The head of the President's Office separately touched on the issue of demining the territories of our country. He said that to coordinate efforts and develop a demining policy, the government created the Humanitarian Demining Center.
"This will help establish the joint work of public and private entities in accordance with the best standards accepted by all interested parties, use the support of partners as effectively as possible, and also determine real issues and ways of their implementation," Yermak added.
He said that the supervisory board of the Humanitarian Demining Center unites international leaders and Ukrainian experts on this issue. According to Yermak, the supervisory board works according to transparent rules, especially regarding the use of support that Ukraine receives from foreign partners.
"Like other aspects of the Peace Formula, environmental protection requires a common vision and joint efforts," the head of the President's Office said.
First Deputy Prime Minister, Minister of Economy Yulia Svyrydenko, Minister of Environmental Protection and Natural Resources Ruslan Strilets and Minister of Internal Affairs Ihor Klymenko informed the meeting participants about the current situation in the field of environmental security in Ukraine.
Co-chair of the Ukraine War Environmental Consequences Work Group, ex-Minister of Foreign Affairs of Sweden Margot Wallström emphasized the importance of paying significant attention to the issue of the impact of the war in Ukraine on the environment. She said that the implementation of this point of the Ukrainian Peace Formula is crucial not only for Ukraine, but also for everyone in the world.
Wallström emphasized the need to document crimes against the environment.

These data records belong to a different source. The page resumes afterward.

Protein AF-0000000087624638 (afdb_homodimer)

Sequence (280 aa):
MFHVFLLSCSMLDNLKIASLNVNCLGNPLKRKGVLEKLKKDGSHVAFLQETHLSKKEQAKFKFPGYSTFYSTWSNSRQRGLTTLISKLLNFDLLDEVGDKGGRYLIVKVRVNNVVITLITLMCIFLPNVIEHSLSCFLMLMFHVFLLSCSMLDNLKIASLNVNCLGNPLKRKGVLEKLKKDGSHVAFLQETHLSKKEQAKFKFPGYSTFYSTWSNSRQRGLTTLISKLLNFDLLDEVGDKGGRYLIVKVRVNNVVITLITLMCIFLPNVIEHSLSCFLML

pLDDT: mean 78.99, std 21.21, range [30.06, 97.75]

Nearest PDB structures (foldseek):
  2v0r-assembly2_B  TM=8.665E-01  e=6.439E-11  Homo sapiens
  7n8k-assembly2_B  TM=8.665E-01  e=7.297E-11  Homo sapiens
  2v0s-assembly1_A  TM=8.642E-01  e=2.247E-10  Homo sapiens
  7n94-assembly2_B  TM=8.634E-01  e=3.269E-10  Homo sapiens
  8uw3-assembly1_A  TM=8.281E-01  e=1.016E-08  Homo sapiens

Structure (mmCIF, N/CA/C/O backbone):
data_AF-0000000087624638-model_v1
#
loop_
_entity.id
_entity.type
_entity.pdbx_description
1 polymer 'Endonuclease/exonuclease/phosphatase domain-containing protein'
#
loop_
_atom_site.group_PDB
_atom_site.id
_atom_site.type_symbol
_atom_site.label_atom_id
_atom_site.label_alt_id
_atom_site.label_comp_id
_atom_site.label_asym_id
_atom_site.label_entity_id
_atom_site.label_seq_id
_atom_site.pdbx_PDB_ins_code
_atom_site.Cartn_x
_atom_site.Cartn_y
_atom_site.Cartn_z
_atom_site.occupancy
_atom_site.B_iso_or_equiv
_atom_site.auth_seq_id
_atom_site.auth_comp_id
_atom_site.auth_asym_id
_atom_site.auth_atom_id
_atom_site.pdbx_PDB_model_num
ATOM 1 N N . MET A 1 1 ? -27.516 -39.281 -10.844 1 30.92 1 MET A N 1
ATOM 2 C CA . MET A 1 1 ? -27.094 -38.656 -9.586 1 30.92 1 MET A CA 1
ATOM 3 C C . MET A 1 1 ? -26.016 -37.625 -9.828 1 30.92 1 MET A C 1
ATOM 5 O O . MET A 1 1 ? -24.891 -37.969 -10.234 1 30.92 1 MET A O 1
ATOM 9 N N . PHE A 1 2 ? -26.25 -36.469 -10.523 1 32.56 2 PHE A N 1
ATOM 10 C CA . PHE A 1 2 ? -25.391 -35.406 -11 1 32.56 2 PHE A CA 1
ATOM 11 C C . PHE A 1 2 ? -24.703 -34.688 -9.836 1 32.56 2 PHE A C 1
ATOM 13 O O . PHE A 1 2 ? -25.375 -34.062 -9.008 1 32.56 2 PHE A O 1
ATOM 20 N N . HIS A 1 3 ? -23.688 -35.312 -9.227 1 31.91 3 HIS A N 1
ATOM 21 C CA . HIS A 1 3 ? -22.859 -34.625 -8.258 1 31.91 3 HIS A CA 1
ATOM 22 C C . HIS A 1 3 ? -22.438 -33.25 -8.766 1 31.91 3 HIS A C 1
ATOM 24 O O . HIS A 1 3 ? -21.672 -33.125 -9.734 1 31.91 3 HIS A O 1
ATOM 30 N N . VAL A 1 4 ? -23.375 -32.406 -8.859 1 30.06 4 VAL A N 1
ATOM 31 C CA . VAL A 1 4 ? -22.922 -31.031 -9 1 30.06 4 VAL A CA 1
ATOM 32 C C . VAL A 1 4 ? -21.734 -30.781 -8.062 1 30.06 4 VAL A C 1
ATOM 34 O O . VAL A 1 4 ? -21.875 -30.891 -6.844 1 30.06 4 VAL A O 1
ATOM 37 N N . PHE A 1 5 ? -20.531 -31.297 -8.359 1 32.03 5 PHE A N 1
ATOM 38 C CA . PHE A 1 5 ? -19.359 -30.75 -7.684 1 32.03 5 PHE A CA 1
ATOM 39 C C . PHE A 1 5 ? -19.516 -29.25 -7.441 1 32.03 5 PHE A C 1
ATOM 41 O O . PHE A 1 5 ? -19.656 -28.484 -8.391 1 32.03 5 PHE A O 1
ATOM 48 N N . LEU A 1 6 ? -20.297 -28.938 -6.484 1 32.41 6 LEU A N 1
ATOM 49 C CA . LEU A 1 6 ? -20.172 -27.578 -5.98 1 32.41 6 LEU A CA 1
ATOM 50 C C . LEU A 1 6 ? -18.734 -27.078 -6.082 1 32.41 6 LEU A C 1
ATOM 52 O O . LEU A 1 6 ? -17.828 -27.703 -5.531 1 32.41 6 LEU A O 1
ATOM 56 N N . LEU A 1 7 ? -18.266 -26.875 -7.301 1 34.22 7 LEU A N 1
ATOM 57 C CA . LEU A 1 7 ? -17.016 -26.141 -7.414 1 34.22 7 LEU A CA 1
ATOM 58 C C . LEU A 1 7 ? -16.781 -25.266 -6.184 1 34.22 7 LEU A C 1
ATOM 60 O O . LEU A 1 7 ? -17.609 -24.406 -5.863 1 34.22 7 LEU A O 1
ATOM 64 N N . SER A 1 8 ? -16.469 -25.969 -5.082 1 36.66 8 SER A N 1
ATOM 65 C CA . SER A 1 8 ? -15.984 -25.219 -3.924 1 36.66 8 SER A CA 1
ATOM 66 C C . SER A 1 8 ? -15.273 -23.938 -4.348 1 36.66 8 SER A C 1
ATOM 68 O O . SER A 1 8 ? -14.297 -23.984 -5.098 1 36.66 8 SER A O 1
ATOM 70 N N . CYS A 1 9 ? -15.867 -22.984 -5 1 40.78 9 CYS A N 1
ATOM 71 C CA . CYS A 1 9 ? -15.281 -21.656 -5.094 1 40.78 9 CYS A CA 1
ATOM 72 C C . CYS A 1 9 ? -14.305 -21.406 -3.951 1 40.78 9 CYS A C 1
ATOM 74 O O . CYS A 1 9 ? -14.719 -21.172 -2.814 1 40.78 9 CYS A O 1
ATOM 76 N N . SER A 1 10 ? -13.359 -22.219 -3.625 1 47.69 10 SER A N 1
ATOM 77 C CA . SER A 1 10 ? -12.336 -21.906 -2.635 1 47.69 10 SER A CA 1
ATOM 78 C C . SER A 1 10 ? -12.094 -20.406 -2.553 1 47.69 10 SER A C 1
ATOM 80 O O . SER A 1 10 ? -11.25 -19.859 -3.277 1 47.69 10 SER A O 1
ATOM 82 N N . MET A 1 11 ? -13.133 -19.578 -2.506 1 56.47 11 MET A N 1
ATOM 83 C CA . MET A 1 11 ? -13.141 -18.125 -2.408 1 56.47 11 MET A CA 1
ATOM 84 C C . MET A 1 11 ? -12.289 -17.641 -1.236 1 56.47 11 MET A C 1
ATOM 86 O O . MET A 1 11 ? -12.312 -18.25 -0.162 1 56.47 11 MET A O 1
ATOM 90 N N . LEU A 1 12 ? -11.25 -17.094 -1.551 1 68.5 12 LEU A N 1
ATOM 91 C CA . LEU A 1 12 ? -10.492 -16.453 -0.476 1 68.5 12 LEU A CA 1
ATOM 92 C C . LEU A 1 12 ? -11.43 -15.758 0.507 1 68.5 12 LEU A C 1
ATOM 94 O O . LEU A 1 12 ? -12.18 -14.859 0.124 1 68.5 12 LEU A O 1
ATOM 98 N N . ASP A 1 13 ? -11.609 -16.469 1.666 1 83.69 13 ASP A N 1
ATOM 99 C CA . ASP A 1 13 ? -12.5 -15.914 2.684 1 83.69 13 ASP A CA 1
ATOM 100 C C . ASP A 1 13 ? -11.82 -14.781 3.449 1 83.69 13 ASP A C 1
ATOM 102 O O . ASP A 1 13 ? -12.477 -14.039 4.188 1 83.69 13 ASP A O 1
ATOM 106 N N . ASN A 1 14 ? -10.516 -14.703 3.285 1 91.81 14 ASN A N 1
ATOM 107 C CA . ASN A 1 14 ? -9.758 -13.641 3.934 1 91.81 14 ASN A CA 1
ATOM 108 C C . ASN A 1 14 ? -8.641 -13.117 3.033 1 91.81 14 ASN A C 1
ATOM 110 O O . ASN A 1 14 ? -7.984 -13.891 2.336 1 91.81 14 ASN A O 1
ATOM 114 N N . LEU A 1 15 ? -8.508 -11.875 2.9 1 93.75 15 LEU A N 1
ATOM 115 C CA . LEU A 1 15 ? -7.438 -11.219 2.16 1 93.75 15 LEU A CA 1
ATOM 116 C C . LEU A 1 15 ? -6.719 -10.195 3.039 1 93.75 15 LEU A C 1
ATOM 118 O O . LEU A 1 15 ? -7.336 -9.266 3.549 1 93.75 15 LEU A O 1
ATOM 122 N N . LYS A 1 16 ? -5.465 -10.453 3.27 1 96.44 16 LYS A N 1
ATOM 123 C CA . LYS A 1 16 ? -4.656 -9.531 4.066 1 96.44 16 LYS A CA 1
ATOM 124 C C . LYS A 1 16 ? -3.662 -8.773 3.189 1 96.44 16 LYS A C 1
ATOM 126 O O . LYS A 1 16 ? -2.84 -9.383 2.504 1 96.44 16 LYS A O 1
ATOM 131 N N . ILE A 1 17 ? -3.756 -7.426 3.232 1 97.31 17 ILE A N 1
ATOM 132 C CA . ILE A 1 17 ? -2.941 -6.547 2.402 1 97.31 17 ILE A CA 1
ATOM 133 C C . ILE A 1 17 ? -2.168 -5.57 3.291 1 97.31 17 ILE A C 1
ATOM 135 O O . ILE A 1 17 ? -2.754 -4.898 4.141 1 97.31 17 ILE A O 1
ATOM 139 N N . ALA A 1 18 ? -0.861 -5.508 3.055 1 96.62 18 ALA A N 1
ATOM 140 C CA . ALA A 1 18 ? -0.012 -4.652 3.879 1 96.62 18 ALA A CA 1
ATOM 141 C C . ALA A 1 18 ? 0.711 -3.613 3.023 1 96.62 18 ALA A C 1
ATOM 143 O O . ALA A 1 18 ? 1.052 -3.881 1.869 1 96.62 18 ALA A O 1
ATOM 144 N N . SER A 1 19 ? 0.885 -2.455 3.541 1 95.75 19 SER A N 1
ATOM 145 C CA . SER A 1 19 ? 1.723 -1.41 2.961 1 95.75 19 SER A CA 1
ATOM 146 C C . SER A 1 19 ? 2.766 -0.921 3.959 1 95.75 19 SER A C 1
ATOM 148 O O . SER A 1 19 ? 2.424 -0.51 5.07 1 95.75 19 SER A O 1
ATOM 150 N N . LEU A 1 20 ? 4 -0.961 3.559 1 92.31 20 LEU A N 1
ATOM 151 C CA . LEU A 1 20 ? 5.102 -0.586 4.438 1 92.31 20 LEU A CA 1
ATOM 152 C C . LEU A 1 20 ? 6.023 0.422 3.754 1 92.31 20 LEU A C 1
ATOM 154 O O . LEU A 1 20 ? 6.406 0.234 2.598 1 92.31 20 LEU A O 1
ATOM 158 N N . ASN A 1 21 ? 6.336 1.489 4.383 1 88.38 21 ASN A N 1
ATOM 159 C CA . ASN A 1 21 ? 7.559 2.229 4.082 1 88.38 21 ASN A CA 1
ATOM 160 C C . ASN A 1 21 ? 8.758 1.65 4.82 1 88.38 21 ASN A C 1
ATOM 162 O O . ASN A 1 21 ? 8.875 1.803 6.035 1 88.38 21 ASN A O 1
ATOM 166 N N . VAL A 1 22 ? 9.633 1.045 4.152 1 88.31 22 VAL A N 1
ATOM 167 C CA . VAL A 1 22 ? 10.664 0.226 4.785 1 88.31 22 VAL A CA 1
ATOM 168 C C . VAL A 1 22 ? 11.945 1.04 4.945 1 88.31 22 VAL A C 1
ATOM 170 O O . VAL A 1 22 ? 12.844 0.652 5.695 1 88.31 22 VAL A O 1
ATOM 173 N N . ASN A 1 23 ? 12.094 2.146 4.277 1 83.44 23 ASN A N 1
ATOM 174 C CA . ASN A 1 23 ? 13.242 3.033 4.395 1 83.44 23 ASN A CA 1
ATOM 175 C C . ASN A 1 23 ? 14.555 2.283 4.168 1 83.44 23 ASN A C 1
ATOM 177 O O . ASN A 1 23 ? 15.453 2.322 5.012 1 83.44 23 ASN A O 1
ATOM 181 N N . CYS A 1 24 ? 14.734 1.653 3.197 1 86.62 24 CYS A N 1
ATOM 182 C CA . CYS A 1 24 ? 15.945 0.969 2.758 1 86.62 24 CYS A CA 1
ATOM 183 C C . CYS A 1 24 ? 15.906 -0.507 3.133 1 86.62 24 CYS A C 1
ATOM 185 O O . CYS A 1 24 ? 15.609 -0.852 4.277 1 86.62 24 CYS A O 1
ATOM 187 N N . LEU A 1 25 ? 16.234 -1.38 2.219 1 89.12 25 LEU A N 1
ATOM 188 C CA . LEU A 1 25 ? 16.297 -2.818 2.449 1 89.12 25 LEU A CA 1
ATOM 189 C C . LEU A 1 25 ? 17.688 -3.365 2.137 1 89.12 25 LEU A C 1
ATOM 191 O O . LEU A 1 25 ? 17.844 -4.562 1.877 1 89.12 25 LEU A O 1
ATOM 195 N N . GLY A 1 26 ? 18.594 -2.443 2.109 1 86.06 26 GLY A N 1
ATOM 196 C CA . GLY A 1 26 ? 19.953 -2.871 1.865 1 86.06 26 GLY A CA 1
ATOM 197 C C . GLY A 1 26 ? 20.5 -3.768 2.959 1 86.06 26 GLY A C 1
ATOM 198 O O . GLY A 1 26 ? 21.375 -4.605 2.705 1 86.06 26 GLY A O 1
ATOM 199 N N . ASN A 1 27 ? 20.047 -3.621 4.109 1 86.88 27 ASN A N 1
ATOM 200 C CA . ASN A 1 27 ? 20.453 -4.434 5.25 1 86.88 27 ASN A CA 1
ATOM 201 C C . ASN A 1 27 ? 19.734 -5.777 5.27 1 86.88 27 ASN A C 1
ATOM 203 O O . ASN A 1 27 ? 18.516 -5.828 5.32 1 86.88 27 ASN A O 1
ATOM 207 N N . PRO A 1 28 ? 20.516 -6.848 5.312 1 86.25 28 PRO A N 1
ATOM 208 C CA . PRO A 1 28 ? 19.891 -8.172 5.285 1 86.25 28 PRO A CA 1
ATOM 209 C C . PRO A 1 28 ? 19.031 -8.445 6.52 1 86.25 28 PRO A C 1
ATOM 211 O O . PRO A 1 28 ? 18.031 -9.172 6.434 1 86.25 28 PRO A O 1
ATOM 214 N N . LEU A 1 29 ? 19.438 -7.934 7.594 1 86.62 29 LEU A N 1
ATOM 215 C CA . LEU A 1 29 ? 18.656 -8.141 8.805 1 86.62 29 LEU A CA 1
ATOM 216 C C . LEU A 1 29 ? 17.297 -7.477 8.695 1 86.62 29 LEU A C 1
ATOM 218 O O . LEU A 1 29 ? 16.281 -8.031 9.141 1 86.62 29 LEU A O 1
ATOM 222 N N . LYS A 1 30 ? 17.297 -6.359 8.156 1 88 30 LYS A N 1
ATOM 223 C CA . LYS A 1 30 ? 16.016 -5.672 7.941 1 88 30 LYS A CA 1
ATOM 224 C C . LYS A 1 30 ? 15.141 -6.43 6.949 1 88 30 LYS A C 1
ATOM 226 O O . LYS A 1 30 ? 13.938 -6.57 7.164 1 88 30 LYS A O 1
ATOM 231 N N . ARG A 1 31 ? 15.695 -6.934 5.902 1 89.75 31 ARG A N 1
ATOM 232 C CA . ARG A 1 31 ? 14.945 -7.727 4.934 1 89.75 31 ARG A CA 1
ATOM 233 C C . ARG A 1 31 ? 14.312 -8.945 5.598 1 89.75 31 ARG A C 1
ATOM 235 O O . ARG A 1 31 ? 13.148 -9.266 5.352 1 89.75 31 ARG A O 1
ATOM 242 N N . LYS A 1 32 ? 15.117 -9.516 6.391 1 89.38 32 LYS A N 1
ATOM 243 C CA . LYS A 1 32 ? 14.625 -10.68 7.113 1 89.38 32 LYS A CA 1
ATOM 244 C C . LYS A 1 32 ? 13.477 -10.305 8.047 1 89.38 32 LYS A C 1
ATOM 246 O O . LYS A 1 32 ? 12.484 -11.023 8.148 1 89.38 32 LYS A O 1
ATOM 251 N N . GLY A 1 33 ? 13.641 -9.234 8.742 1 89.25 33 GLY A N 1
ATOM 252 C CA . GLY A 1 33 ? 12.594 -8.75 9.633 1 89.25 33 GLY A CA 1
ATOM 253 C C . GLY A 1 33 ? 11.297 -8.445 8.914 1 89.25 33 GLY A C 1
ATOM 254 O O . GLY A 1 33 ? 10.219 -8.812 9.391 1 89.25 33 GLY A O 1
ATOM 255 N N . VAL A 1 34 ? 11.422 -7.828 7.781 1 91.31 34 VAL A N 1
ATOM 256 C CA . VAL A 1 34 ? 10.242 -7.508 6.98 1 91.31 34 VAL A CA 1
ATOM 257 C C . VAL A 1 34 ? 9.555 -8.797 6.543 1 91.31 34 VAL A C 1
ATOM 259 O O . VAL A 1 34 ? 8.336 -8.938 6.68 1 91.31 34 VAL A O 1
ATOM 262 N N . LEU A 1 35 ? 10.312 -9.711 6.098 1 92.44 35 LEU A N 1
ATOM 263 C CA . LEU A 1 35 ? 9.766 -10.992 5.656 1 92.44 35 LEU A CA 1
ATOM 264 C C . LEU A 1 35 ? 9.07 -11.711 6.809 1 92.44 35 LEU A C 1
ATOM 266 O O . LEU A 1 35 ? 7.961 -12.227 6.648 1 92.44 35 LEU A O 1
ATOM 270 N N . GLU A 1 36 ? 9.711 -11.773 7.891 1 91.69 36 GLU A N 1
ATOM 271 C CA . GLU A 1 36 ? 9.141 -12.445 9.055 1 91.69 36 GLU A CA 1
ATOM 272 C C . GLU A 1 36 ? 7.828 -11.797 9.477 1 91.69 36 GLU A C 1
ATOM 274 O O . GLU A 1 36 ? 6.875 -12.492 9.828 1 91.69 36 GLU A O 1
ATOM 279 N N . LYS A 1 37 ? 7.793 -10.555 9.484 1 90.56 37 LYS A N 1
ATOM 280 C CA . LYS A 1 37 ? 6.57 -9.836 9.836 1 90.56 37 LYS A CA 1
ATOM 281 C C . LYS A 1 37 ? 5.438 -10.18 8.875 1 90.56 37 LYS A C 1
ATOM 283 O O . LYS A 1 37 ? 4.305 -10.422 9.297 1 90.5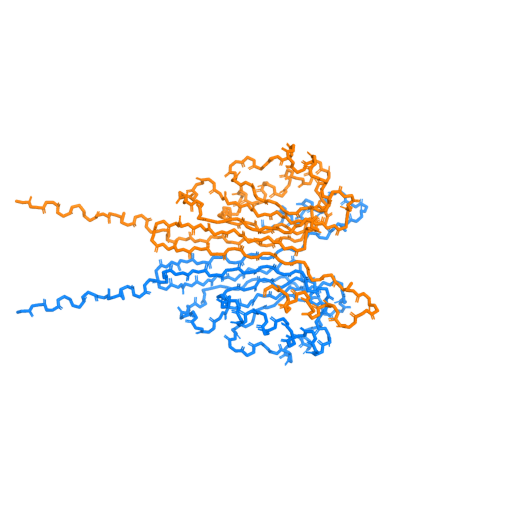6 37 LYS A O 1
ATOM 288 N N . LEU A 1 38 ? 5.73 -10.172 7.602 1 93.44 38 LEU A N 1
ATOM 289 C CA . LEU A 1 38 ? 4.723 -10.477 6.594 1 93.44 38 LEU A CA 1
ATOM 290 C C . LEU A 1 38 ? 4.199 -11.898 6.762 1 93.44 38 LEU A C 1
ATOM 292 O O . LEU A 1 38 ? 2.996 -12.141 6.645 1 93.44 38 LEU A O 1
ATOM 296 N N . LYS A 1 39 ? 5.082 -12.805 7.027 1 92.5 39 LYS A N 1
ATOM 297 C CA . LYS A 1 39 ? 4.688 -14.195 7.223 1 92.5 39 LYS A CA 1
ATOM 298 C C . LYS A 1 39 ? 3.861 -14.359 8.492 1 92.5 39 LYS A C 1
ATOM 300 O O . LYS A 1 39 ? 2.842 -15.055 8.492 1 92.5 39 LYS A O 1
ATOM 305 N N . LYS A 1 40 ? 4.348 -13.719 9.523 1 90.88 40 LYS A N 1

The ex-minister also said that, considering the fact that Ukraine is one of the largest exporters of grain to the world market, aggression against our state creates risks for global food security.
In addition, according to her, there are critical challenges for sustainable development and prevention of climate change.
"We know that it is not enough to simply pay attention to the impact of war on the ecology of every country. There are no generally accepted standards to measure the damage caused to the environment by this or that war or conflict. We have to identify these damages, work to prevent them from increasing, and also unify these lessons learned so that they can be applied in the event of other conflicts," Wallström said.